(ABOUT THIS EXERCISE) All that should come back is the lines of the data below from the one containing "ATOM 55 N N" to the one containing "ATOM 60 N N", inclusive, exactly as they stand.

(INFORMATION SUPPLIED Opens)

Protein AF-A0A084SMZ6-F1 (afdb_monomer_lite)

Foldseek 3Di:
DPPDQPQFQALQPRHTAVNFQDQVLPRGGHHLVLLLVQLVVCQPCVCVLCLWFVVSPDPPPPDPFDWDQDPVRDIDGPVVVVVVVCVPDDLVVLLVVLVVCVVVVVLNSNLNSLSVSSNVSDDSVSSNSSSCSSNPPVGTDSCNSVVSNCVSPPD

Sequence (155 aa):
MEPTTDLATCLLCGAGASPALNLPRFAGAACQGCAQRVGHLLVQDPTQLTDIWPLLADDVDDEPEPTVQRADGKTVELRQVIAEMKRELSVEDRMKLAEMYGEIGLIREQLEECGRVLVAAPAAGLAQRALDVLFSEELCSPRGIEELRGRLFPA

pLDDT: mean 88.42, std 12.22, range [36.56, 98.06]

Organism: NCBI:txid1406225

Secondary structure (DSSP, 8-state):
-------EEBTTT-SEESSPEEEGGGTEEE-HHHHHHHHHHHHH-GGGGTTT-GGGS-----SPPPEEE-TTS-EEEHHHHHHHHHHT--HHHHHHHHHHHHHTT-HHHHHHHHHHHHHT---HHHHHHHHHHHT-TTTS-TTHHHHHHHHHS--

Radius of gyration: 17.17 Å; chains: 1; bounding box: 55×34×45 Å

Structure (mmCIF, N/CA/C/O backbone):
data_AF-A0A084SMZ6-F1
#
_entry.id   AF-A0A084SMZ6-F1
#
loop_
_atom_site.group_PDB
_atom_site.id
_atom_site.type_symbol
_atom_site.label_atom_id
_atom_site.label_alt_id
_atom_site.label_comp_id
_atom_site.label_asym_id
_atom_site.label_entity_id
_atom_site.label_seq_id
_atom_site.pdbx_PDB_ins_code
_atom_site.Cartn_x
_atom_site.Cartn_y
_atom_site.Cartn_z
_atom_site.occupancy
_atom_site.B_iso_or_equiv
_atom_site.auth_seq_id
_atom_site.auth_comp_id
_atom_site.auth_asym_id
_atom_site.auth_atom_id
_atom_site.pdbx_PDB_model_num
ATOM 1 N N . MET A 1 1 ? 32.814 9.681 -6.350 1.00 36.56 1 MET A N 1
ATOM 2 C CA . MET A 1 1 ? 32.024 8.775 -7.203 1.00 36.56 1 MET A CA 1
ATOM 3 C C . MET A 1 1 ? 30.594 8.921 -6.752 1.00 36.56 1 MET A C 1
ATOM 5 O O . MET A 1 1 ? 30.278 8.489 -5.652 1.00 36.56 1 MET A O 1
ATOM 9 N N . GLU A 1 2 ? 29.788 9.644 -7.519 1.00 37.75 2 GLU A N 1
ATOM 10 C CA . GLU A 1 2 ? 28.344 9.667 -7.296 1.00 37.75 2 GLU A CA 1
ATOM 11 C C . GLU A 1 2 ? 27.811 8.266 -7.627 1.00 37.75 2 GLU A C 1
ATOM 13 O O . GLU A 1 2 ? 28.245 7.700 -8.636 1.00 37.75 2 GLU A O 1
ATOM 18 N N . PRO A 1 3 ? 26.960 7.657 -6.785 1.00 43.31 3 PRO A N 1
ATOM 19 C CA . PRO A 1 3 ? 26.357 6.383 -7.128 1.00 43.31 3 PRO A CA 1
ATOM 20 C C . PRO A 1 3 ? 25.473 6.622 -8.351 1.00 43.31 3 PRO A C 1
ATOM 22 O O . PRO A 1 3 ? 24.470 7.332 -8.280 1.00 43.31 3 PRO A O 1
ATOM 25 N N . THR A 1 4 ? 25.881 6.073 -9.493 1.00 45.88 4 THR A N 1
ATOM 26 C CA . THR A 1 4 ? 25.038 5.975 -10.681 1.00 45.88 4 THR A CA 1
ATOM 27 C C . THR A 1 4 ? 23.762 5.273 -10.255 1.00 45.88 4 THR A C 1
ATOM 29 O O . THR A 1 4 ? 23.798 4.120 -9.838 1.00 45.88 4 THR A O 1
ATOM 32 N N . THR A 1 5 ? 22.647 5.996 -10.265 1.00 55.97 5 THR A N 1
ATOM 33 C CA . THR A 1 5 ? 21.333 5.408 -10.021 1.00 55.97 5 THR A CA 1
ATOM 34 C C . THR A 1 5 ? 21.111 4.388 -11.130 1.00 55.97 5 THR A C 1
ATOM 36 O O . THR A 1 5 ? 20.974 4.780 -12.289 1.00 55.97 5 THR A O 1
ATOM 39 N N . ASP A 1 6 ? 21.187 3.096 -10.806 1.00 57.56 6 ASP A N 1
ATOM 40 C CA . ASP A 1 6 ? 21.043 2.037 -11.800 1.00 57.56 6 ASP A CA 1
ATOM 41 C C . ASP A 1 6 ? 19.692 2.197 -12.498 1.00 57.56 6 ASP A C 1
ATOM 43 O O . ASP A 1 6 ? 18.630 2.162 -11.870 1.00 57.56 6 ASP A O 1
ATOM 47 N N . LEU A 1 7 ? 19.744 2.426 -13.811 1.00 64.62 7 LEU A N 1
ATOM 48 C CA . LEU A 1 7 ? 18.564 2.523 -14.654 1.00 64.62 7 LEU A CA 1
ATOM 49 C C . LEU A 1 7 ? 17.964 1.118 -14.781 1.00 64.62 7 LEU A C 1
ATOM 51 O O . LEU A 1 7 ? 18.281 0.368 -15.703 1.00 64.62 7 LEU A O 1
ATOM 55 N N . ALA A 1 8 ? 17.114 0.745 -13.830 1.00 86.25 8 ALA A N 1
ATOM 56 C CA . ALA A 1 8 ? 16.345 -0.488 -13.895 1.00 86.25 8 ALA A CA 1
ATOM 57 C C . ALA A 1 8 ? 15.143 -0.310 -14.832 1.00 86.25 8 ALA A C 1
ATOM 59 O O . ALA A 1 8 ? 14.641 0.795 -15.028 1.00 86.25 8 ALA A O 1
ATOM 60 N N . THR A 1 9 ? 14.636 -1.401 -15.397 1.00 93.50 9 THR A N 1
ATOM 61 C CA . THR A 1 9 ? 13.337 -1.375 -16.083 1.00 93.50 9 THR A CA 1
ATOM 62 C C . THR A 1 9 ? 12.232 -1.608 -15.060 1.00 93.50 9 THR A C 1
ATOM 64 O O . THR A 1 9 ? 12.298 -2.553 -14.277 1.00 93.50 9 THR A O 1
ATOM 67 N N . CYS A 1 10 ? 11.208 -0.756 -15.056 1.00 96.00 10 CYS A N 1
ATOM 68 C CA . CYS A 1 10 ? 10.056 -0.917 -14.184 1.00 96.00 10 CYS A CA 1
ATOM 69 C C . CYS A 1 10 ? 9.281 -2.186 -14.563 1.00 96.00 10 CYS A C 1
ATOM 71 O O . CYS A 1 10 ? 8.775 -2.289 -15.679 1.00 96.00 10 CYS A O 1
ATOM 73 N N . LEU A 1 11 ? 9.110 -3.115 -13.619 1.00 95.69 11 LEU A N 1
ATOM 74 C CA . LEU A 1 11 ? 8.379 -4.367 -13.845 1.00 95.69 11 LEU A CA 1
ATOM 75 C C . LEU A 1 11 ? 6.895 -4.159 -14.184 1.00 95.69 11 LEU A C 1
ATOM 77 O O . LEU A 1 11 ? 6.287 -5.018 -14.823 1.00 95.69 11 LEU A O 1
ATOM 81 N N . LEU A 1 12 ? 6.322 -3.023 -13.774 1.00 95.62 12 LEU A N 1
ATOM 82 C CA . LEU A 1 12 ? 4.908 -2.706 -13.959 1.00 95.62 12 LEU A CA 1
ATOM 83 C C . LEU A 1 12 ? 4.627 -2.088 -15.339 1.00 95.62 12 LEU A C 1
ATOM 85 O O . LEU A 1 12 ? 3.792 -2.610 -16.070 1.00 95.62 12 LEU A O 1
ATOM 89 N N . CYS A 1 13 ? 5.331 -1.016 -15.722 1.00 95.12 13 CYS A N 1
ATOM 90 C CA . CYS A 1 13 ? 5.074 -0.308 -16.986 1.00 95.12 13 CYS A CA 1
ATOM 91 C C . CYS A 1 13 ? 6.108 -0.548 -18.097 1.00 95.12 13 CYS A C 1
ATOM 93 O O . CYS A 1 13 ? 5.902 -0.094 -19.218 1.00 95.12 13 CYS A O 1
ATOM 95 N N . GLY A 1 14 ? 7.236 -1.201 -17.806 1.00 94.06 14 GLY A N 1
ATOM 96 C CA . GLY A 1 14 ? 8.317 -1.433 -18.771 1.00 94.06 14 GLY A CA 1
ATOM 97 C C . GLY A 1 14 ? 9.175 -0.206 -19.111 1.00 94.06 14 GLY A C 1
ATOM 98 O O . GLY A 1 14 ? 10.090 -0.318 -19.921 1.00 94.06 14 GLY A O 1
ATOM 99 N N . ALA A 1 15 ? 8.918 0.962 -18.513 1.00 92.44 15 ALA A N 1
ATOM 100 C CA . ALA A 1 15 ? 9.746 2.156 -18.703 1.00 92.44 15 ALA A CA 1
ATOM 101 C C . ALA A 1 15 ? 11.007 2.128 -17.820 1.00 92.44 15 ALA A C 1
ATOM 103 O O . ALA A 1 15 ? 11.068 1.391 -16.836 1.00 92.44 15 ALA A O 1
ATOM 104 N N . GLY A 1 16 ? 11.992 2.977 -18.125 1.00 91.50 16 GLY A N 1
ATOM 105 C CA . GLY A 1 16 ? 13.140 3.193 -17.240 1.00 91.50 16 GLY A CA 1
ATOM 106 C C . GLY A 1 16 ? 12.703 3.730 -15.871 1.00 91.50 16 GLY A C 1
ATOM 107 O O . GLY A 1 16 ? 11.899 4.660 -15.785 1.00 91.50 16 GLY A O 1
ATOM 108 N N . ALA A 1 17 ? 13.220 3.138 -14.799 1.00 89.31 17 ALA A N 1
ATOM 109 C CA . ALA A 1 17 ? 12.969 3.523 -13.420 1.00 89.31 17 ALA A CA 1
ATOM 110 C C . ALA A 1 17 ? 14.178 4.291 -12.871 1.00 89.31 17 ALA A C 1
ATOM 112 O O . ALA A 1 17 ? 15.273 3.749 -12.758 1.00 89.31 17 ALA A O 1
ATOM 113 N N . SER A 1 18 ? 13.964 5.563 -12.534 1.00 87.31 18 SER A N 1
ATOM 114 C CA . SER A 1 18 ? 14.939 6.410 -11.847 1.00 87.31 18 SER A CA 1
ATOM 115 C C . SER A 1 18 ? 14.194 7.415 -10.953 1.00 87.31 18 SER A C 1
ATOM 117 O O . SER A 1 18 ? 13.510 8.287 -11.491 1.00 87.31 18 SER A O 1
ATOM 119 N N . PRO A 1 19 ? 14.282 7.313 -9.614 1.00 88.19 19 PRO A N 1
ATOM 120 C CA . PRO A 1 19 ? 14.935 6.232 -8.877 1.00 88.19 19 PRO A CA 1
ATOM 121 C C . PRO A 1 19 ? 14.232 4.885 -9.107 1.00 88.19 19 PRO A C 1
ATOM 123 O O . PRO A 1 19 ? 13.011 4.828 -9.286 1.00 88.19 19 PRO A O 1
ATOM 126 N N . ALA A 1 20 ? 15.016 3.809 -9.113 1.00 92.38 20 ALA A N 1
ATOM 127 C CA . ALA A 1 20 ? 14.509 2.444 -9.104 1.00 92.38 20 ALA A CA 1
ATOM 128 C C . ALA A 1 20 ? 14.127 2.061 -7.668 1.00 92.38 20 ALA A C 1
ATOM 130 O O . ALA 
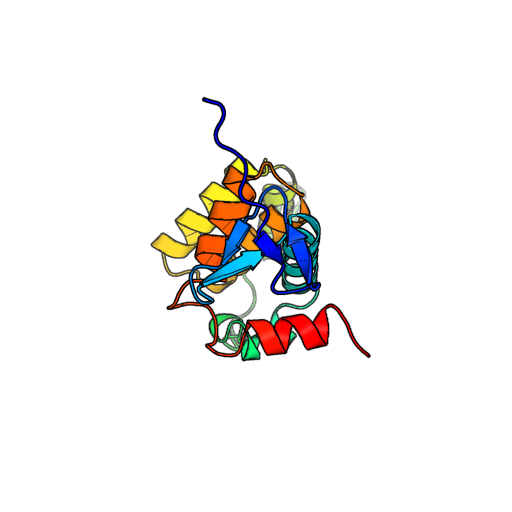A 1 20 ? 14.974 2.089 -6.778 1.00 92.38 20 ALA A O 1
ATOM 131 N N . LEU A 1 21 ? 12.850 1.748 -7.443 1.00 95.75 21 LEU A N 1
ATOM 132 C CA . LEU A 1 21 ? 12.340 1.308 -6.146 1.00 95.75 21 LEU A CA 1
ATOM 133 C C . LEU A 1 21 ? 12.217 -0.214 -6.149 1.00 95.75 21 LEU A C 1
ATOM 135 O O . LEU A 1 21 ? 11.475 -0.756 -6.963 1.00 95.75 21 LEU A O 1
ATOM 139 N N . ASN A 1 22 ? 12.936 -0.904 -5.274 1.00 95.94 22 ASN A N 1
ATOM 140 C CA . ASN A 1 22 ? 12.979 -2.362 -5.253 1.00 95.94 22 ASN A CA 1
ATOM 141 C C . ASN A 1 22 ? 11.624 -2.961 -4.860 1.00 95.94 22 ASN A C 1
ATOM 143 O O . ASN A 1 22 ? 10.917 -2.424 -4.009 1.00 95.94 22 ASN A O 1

(INFORMATION SUPPLIED Closes)

(FINAL ANSWER)
ATOM 55 N N . ALA A 1 8 ? 17.114 0.745 -13.830 1.00 86.25 8 ALA A N 1
ATOM 56 C CA . ALA A 1 8 ? 16.345 -0.488 -13.895 1.00 86.25 8 ALA A CA 1
ATOM 57 C C . ALA A 1 8 ? 15.143 -0.310 -14.832 1.00 86.25 8 ALA A C 1
ATOM 59 O O . ALA A 1 8 ? 14.641 0.795 -15.028 1.00 86.25 8 ALA A O 1
ATOM 60 N N . THR A 1 9 ? 14.636 -1.401 -15.397 1.00 93.50 9 THR A N 1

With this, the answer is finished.